Now that we've had the device open, we actually want to find the capabilities of this device. And so let's go ahead and set up a matching dictionary to find all the elements. So what we do here is go ahead and allocate a CFDictionary, and then add-- let's say here that we want to find all the button elements on this device.

So what we do is go ahead and add a usage page item inside the dictionary covering the buttons page, and then go ahead and try to find all the buttons on that device. And what it should do is return back to you a CFArray containing all the CFDictionary, you know, registry entries for that device or for that element, particular elements.

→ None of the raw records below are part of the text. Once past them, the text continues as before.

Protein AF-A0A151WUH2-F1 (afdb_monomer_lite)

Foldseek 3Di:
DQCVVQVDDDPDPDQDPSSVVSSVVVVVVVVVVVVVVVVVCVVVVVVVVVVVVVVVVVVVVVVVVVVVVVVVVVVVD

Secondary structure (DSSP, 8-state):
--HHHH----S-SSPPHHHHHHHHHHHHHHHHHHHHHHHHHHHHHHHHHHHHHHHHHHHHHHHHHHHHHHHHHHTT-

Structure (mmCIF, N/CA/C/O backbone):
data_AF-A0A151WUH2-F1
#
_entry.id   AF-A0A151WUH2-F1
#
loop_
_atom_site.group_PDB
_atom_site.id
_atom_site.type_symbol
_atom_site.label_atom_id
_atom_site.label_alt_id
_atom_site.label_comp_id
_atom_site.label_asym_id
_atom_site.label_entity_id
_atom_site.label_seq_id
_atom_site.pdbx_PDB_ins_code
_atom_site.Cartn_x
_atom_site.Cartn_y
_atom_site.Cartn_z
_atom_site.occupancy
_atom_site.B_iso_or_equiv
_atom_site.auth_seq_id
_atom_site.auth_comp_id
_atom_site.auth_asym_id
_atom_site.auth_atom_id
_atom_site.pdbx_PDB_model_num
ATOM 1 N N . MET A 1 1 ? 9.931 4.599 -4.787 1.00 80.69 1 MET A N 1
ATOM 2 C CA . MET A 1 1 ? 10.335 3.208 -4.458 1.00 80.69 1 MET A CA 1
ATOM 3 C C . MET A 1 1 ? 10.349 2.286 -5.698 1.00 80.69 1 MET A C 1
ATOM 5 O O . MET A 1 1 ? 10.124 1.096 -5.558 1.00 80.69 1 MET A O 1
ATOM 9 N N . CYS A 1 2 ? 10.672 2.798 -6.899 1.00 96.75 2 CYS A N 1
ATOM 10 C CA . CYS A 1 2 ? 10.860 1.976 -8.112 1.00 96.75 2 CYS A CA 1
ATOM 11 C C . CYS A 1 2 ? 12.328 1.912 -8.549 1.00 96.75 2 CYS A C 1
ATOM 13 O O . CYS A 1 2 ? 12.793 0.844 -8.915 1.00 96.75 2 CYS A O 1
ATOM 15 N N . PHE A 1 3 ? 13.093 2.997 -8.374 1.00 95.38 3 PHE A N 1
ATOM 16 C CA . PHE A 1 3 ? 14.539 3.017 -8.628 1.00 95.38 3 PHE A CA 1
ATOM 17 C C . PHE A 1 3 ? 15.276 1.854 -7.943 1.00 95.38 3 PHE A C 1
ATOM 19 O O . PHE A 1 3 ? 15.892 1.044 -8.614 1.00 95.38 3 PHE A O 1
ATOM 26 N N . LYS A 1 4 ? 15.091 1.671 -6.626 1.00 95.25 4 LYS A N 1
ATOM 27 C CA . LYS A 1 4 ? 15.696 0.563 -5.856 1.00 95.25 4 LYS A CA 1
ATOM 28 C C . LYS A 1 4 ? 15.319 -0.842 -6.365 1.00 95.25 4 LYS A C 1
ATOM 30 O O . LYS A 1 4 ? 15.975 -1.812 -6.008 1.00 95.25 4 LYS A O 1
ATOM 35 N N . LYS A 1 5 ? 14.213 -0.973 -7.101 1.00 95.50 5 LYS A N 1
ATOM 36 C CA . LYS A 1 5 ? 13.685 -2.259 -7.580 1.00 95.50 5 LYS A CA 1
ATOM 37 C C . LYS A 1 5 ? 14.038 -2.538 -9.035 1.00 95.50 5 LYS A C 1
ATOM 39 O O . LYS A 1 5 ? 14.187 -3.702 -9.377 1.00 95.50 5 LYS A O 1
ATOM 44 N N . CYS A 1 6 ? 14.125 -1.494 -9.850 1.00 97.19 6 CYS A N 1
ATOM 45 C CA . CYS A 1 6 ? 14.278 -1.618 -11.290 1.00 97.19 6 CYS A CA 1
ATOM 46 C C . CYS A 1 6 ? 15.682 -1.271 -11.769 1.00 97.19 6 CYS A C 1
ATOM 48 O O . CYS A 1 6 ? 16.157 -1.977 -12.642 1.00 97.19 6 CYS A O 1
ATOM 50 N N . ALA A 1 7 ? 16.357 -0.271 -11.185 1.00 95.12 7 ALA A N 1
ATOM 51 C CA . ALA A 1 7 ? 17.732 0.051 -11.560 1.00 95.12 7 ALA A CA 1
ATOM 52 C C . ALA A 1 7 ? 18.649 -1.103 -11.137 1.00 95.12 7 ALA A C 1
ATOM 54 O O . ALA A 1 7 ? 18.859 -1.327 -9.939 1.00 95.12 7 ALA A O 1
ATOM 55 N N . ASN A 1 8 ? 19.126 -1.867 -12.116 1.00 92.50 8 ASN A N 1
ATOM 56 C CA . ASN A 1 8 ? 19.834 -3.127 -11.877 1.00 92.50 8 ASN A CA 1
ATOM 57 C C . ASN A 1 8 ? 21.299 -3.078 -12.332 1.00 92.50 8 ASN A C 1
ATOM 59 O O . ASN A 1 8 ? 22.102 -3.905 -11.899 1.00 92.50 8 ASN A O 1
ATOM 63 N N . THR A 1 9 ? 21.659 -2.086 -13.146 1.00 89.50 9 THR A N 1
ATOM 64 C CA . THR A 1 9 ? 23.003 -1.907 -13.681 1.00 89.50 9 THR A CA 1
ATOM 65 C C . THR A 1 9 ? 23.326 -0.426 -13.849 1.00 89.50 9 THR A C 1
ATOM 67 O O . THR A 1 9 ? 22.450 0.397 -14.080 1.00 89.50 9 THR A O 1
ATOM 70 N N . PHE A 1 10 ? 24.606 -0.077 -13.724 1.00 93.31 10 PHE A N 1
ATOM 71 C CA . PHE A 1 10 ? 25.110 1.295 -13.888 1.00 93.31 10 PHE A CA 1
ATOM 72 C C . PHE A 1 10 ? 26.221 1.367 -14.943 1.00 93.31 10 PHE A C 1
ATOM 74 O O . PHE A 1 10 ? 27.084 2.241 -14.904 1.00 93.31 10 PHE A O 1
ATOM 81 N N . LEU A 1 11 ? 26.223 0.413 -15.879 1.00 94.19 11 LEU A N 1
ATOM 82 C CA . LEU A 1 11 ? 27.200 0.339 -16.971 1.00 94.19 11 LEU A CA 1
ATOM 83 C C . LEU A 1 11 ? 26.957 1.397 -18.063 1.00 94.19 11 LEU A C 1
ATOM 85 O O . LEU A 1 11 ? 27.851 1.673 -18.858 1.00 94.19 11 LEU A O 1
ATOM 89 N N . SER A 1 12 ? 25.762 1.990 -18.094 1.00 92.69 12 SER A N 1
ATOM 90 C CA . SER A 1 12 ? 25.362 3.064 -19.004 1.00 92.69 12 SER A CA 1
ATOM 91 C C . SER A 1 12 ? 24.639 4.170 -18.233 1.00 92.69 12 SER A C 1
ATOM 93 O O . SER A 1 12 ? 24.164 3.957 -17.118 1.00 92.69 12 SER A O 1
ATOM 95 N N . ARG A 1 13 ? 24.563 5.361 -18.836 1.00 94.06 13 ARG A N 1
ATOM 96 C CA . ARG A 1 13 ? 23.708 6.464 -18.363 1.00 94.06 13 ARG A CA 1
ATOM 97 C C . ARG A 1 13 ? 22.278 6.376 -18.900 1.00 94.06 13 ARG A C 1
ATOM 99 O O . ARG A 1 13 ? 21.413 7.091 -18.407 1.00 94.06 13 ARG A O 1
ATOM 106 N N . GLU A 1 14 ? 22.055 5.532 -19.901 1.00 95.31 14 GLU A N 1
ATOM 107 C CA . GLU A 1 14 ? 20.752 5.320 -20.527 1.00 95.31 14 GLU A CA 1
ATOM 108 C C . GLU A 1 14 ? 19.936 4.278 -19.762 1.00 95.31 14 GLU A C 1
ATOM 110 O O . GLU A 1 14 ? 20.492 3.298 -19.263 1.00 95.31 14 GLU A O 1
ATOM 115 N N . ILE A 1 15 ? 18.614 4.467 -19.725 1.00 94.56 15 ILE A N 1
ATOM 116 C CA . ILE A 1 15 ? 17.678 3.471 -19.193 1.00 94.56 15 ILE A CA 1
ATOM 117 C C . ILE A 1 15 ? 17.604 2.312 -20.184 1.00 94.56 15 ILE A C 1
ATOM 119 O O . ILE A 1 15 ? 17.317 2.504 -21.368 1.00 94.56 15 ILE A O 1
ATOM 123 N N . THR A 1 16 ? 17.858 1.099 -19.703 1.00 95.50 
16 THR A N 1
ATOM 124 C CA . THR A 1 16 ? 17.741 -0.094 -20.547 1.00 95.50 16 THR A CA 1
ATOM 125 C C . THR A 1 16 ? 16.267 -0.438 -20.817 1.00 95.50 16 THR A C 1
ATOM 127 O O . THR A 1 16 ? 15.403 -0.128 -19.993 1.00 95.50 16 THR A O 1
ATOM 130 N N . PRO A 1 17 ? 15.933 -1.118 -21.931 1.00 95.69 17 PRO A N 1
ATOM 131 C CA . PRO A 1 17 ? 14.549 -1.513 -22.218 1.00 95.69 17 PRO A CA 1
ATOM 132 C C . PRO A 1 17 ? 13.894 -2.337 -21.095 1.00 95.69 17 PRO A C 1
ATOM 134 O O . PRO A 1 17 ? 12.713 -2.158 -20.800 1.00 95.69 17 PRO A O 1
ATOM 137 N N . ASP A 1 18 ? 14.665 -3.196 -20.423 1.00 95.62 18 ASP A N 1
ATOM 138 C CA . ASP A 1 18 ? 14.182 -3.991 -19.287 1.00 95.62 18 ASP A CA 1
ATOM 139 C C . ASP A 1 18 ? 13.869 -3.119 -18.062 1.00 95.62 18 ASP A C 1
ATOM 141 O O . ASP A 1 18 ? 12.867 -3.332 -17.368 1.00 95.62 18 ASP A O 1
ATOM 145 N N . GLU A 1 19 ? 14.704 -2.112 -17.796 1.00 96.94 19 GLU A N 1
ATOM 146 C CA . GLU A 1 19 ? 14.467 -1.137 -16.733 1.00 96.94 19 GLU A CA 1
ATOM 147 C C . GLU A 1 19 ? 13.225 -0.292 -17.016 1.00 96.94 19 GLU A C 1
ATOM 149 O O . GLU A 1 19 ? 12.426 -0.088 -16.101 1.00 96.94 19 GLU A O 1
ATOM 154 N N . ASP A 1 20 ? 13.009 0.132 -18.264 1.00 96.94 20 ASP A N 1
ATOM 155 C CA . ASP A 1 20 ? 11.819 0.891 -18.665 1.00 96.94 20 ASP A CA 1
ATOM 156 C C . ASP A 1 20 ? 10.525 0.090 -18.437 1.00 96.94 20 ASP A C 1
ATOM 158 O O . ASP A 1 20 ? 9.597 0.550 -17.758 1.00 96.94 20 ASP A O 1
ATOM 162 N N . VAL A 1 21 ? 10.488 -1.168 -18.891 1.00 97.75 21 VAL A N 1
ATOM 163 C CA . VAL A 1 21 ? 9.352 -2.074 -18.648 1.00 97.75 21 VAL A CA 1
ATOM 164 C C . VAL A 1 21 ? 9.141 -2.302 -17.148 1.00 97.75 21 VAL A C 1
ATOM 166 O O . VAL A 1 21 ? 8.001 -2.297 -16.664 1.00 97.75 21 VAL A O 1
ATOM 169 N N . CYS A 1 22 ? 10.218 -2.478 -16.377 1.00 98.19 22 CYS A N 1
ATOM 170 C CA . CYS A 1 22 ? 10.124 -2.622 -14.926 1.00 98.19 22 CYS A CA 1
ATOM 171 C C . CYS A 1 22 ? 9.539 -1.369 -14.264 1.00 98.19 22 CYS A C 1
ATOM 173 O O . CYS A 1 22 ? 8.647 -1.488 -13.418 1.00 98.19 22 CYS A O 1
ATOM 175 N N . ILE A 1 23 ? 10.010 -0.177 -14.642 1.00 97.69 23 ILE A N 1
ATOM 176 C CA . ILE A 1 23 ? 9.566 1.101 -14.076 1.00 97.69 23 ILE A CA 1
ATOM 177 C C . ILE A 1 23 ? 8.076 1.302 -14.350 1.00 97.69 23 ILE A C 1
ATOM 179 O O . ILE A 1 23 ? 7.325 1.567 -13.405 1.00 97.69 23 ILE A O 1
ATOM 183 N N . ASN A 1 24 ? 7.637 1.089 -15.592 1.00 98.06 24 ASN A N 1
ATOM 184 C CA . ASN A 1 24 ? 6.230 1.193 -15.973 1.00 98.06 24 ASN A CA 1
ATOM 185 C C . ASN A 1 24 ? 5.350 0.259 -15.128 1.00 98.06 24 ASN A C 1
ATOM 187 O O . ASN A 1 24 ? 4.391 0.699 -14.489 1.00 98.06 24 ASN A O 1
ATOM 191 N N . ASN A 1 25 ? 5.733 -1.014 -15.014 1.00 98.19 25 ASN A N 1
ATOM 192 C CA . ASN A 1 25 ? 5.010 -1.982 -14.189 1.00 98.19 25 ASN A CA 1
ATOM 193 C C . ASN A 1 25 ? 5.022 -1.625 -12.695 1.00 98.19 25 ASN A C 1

Now that we've found all the elements, we essentially want to store all the cookies, and the cookies are the unique identifier to actually communicate with that particular element. And so we just kind of cycle through the array and store all the cookies into our own internal storage. As kind of a quick test, we should just go ahead and grab the value, the current value of the first button that we saw, and you could easily just do that.

Now that we've basically interacted with the device, we kind of want to see how to actually create a queue interface, or grab all the values from that button behavior that we've seen before. So what we want to do is first create the queue. So we allocate the queue from the device interface, and then we go ahead and create an internal queue within there.

And so in this example, we're only really creating a queue that's about eight fields deep, and that's pretty much what we really need. It's all that's essential for us to interact with that device. Now let's go ahead and cycle through all the buttons that we've collected before and add them individually to that queue.

Now that we've added the elements to that queue, we go ahead and set ourselves up for asynchronous operation. So what we do first is create the async event source, and what we do is we use this in conjunction with the CF run loop. And kind of what we set up here with the HId Manager is we expect this to work only with a CF run loop. So after we've added the event source to the run loop, we go ahead and send the event call out. And this is the callback function that will call into your application to go ahead and drain the queue.

So as soon as, you know, events come on the queue, we go ahead and trigger your application, and we call your callback. And now that we've got this callback being called, you go ahead and cycle through the queue and determine and do whatever operation you want to do on that particular event. And it's pretty straightforward.

So now that we've covered both device and queues, let's go into the output transaction interface. And for this one, we're not actually going to be using the mouse that we described earlier, but instead kind of a keyboard, and assume that we've set it up in the same manner.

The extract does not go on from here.